Exercise
Stop after the line containing "ATOM 3 C C ."; retype every line of the data before it exactly, starting from the first.

========================

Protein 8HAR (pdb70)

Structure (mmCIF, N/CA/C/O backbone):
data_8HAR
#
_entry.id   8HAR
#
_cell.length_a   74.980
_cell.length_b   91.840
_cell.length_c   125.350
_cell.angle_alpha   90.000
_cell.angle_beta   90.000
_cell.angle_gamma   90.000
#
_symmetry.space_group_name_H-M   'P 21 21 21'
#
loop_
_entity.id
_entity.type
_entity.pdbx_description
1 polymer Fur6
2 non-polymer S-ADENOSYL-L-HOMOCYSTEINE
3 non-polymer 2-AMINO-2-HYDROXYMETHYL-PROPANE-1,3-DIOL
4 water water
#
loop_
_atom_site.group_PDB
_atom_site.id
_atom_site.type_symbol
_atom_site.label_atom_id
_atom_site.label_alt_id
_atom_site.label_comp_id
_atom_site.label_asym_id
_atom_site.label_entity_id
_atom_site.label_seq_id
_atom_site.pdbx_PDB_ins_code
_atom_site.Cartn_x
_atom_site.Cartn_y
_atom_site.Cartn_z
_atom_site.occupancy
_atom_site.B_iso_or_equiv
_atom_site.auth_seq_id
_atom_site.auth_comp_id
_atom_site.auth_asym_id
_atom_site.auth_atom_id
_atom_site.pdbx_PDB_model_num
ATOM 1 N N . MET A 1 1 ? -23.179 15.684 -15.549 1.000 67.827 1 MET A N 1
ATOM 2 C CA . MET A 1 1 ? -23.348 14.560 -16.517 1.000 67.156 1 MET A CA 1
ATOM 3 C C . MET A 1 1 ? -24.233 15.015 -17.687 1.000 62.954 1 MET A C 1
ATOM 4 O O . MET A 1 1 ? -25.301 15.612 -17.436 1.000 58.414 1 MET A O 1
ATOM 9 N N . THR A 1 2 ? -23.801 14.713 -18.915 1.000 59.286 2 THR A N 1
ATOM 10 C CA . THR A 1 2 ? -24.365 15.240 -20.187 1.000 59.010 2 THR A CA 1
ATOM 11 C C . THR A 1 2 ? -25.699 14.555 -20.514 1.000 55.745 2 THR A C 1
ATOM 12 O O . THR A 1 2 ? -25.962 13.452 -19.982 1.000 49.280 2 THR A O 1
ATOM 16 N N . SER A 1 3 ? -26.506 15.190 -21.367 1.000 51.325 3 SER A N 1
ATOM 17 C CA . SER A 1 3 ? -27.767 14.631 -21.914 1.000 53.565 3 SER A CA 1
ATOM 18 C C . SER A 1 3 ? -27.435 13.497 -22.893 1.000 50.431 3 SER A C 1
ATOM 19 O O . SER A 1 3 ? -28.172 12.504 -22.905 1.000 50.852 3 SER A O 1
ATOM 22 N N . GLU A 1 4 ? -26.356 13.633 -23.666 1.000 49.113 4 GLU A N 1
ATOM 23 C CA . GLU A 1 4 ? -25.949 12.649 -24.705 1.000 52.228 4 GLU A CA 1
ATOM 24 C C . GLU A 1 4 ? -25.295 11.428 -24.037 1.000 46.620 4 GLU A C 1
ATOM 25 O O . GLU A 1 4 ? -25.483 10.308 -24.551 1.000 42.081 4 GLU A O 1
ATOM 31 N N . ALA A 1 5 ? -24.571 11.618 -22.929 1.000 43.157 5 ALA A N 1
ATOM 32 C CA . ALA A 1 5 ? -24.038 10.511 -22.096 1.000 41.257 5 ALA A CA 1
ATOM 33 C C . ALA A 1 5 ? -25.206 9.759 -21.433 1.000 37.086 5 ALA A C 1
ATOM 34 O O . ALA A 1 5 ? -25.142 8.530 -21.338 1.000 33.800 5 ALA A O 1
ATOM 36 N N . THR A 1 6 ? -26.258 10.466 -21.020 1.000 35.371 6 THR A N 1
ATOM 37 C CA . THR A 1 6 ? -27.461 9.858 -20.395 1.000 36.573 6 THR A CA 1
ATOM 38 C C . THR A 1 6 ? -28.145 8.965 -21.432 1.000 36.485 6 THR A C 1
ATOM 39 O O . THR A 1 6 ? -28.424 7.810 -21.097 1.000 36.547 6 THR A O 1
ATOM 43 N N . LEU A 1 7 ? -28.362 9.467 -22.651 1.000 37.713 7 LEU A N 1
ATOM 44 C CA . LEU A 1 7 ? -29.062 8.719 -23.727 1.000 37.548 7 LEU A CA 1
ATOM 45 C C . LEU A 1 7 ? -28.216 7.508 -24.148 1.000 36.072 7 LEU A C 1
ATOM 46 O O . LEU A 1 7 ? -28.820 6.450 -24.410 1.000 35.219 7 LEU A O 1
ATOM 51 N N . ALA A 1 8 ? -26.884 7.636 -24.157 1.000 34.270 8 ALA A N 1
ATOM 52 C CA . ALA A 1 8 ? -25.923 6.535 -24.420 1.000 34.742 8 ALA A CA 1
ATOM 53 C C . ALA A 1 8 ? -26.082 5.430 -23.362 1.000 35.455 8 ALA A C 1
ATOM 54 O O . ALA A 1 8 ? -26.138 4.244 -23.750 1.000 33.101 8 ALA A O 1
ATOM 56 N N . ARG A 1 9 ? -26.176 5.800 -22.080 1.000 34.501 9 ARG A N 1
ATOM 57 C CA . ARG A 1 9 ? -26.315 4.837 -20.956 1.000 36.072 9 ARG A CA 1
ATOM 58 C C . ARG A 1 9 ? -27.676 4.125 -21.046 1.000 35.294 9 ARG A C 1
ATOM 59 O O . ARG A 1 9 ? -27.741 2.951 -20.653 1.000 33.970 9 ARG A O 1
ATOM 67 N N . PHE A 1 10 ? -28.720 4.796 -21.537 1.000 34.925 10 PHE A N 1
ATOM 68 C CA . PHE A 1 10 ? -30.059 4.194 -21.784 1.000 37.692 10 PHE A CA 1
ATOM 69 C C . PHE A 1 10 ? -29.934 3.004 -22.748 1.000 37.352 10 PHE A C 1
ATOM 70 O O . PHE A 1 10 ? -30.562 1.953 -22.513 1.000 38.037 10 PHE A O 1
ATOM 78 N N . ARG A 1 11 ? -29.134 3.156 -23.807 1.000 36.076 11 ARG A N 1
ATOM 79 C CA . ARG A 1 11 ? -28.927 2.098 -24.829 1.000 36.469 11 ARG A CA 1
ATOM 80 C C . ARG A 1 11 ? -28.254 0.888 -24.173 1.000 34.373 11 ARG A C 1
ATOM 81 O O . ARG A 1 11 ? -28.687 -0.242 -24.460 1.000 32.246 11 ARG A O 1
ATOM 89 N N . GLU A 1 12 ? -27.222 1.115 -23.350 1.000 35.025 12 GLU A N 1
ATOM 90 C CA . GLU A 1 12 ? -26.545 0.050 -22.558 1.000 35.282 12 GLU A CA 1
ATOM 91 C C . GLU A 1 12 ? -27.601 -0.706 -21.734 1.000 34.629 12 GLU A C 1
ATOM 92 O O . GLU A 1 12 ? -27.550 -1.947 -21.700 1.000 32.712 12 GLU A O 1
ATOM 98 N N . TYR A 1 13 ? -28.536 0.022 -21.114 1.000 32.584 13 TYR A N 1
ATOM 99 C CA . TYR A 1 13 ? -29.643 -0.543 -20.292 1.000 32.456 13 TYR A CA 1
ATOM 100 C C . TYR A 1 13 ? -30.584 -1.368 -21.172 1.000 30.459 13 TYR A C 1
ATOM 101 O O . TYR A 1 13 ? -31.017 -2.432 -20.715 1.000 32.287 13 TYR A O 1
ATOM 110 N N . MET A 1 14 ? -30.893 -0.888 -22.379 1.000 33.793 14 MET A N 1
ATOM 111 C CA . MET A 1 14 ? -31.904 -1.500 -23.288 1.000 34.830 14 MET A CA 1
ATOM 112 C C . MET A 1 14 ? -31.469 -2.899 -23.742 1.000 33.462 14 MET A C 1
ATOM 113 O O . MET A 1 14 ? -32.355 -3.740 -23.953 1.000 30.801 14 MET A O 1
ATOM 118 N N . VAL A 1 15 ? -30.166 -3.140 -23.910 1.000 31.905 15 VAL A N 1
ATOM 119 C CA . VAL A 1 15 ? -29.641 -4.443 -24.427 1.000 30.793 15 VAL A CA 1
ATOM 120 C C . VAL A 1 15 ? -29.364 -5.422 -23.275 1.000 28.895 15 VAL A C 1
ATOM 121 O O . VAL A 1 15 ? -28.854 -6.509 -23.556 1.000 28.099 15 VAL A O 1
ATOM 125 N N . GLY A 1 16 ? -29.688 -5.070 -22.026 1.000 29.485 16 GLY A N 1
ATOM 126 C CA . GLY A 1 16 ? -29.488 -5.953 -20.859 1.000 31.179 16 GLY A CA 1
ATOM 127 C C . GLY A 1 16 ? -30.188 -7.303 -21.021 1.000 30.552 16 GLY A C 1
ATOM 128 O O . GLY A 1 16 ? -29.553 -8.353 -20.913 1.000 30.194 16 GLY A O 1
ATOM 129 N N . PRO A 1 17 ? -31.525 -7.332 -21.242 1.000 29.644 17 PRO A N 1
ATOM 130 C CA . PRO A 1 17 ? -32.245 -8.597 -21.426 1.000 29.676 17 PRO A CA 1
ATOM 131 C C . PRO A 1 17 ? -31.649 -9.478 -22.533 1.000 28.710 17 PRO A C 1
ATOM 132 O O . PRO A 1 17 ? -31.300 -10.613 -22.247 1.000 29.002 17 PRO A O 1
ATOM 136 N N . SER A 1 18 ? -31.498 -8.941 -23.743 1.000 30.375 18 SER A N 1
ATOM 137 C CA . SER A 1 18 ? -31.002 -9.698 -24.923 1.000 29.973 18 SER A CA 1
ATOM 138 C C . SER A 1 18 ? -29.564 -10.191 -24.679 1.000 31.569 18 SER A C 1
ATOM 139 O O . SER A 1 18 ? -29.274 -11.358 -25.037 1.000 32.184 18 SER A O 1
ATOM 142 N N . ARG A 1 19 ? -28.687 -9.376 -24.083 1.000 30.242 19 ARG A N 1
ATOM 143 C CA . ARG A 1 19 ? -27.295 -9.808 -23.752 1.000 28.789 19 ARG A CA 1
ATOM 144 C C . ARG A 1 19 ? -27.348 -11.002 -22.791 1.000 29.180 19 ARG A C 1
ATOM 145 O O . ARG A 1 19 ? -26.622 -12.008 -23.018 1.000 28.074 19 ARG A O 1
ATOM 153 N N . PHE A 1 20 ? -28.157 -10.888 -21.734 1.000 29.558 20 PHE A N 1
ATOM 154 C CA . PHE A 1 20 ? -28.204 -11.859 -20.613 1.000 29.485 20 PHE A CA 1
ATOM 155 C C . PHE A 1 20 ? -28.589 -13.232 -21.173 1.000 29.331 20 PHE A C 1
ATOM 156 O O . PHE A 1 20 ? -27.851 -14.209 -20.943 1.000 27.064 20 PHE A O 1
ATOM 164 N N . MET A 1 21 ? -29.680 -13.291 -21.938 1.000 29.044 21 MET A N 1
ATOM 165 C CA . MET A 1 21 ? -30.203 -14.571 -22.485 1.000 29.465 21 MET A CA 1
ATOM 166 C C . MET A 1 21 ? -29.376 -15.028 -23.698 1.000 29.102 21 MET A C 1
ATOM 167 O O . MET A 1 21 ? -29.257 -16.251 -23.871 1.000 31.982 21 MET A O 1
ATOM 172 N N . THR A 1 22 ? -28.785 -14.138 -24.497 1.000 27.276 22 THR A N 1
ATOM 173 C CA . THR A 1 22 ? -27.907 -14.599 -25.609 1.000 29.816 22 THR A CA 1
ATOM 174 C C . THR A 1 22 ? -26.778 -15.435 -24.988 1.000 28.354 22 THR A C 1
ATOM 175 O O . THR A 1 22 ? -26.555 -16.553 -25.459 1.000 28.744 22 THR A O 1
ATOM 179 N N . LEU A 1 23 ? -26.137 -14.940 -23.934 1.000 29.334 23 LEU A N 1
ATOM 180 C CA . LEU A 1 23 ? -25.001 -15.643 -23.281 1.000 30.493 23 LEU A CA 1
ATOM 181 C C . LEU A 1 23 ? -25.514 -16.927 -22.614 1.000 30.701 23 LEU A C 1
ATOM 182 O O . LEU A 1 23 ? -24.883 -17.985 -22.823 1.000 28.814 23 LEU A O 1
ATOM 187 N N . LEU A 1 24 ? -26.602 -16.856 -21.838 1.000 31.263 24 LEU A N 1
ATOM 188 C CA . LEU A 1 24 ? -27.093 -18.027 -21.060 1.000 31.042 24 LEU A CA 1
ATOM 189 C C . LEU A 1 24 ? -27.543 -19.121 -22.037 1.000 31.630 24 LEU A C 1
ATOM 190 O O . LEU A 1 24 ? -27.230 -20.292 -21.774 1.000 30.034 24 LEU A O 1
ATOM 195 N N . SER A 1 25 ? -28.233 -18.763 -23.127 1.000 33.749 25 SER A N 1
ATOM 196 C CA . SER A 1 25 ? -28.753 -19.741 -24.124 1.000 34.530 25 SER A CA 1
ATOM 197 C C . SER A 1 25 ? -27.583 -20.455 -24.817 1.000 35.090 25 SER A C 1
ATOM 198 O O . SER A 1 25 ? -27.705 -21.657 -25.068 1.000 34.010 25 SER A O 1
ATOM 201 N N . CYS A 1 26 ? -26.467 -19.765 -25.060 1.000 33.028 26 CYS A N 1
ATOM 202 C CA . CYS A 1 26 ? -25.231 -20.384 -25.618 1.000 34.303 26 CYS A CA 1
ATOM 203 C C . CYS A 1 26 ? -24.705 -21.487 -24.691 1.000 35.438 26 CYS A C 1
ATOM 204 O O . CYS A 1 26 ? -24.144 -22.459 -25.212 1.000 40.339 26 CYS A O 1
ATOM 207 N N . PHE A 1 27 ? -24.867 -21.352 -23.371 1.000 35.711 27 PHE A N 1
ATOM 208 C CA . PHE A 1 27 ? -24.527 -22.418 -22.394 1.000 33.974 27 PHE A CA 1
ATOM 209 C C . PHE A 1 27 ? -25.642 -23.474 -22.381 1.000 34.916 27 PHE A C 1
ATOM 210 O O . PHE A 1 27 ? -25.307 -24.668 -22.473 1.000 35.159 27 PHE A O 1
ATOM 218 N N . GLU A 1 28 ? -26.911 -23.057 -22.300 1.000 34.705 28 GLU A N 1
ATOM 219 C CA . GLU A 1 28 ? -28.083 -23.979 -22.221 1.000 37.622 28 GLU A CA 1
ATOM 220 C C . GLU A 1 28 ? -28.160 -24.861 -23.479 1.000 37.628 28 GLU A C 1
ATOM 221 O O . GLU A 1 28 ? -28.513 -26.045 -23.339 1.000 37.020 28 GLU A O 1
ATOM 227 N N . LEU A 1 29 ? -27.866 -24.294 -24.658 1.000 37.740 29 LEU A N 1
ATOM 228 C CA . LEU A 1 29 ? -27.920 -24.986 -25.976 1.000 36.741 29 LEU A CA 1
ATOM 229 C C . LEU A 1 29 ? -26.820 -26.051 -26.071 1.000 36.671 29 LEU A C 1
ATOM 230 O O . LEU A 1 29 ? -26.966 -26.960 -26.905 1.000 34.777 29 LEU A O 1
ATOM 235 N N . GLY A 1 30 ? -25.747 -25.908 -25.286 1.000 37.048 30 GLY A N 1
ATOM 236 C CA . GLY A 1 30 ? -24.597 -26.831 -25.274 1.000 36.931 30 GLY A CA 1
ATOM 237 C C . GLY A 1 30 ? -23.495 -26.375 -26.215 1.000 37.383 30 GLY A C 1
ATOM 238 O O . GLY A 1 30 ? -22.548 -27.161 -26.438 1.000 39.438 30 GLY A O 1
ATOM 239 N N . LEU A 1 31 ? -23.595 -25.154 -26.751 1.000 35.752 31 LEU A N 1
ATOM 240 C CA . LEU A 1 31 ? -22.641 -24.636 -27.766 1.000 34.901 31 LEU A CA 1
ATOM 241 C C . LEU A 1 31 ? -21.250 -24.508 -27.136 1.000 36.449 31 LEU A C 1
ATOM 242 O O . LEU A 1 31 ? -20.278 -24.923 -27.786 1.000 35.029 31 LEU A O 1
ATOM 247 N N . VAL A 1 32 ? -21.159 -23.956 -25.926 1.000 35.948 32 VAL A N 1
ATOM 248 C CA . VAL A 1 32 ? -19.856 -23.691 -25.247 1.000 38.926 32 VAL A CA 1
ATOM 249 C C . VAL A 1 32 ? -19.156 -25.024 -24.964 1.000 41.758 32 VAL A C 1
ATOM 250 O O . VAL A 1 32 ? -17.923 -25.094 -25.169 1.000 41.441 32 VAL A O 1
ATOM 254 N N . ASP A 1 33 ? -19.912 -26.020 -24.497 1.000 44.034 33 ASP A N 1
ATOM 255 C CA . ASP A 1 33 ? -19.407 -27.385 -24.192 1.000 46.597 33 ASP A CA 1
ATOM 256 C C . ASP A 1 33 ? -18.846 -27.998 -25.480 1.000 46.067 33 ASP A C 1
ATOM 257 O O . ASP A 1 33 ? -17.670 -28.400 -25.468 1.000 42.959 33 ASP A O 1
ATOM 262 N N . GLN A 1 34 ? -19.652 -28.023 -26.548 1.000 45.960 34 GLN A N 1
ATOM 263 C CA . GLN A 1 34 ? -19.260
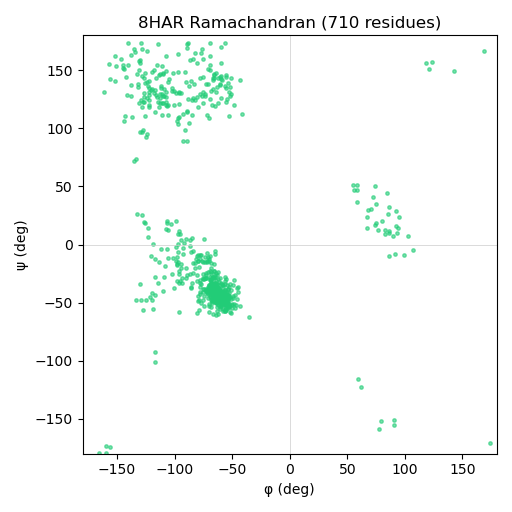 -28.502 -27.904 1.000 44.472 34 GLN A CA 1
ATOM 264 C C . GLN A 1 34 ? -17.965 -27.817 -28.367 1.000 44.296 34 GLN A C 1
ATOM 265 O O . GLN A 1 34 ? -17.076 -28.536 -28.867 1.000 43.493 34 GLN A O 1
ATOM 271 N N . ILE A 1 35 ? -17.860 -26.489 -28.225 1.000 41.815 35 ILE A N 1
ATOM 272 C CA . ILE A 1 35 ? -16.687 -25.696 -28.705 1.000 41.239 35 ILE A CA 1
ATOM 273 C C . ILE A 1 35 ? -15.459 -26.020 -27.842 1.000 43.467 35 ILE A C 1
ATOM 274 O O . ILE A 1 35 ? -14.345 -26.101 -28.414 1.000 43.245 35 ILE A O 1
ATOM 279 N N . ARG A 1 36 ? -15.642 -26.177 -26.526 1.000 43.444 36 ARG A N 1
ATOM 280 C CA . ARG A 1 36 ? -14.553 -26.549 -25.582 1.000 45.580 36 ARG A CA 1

========================

Result
Protein 8HAR (pdb70)

Structure (mmCIF, N/CA/C/O backbone):
data_8HAR
#
_entry.id   8HAR
#
_cell.length_a   74.980
_cell.length_b   91.840
_cell.length_c   125.350
_cell.angle_alpha   90.000
_cell.angle_beta   90.000
_cell.angle_gamma   90.000
#
_symmetry.space_group_name_H-M   'P 21 21 21'
#
loop_
_entity.id
_entity.type
_entity.pdbx_description
1 polymer Fur6
2 non-polymer S-ADENOSYL-L-HOMOCYSTEINE
3 non-polymer 2-AMINO-2-HYDROXYMETHYL-PROPANE-1,3-DIOL
4 water water
#
loop_
_atom_site.group_PDB
_atom_site.id
_atom_site.type_symbol
_atom_site.label_atom_id
_atom_site.label_alt_id
_atom_site.label_comp_id
_atom_site.label_asym_id
_atom_site.label_entity_id
_atom_site.label_seq_id
_atom_site.pdbx_PDB_ins_code
_atom_site.Cartn_x
_atom_site.Cartn_y
_atom_site.Cartn_z
_atom_site.occupancy
_atom_site.B_iso_or_equiv
_atom_site.auth_seq_id
_atom_site.auth_comp_id
_atom_site.auth_asym_id
_atom_site.auth_atom_id
_atom_site.pdbx_PDB_model_num
ATOM 1 N N . MET A 1 1 ? -23.179 15.684 -15.549 1.000 67.827 1 MET A N 1
ATOM 2 C CA . MET A 1 1 ? -23.348 14.560 -16.517 1.000 67.156 1 MET A CA 1
ATOM 3 C C . MET A 1 1 ? -24.233 15.015 -17.687 1.000 62.954 1 MET A C 1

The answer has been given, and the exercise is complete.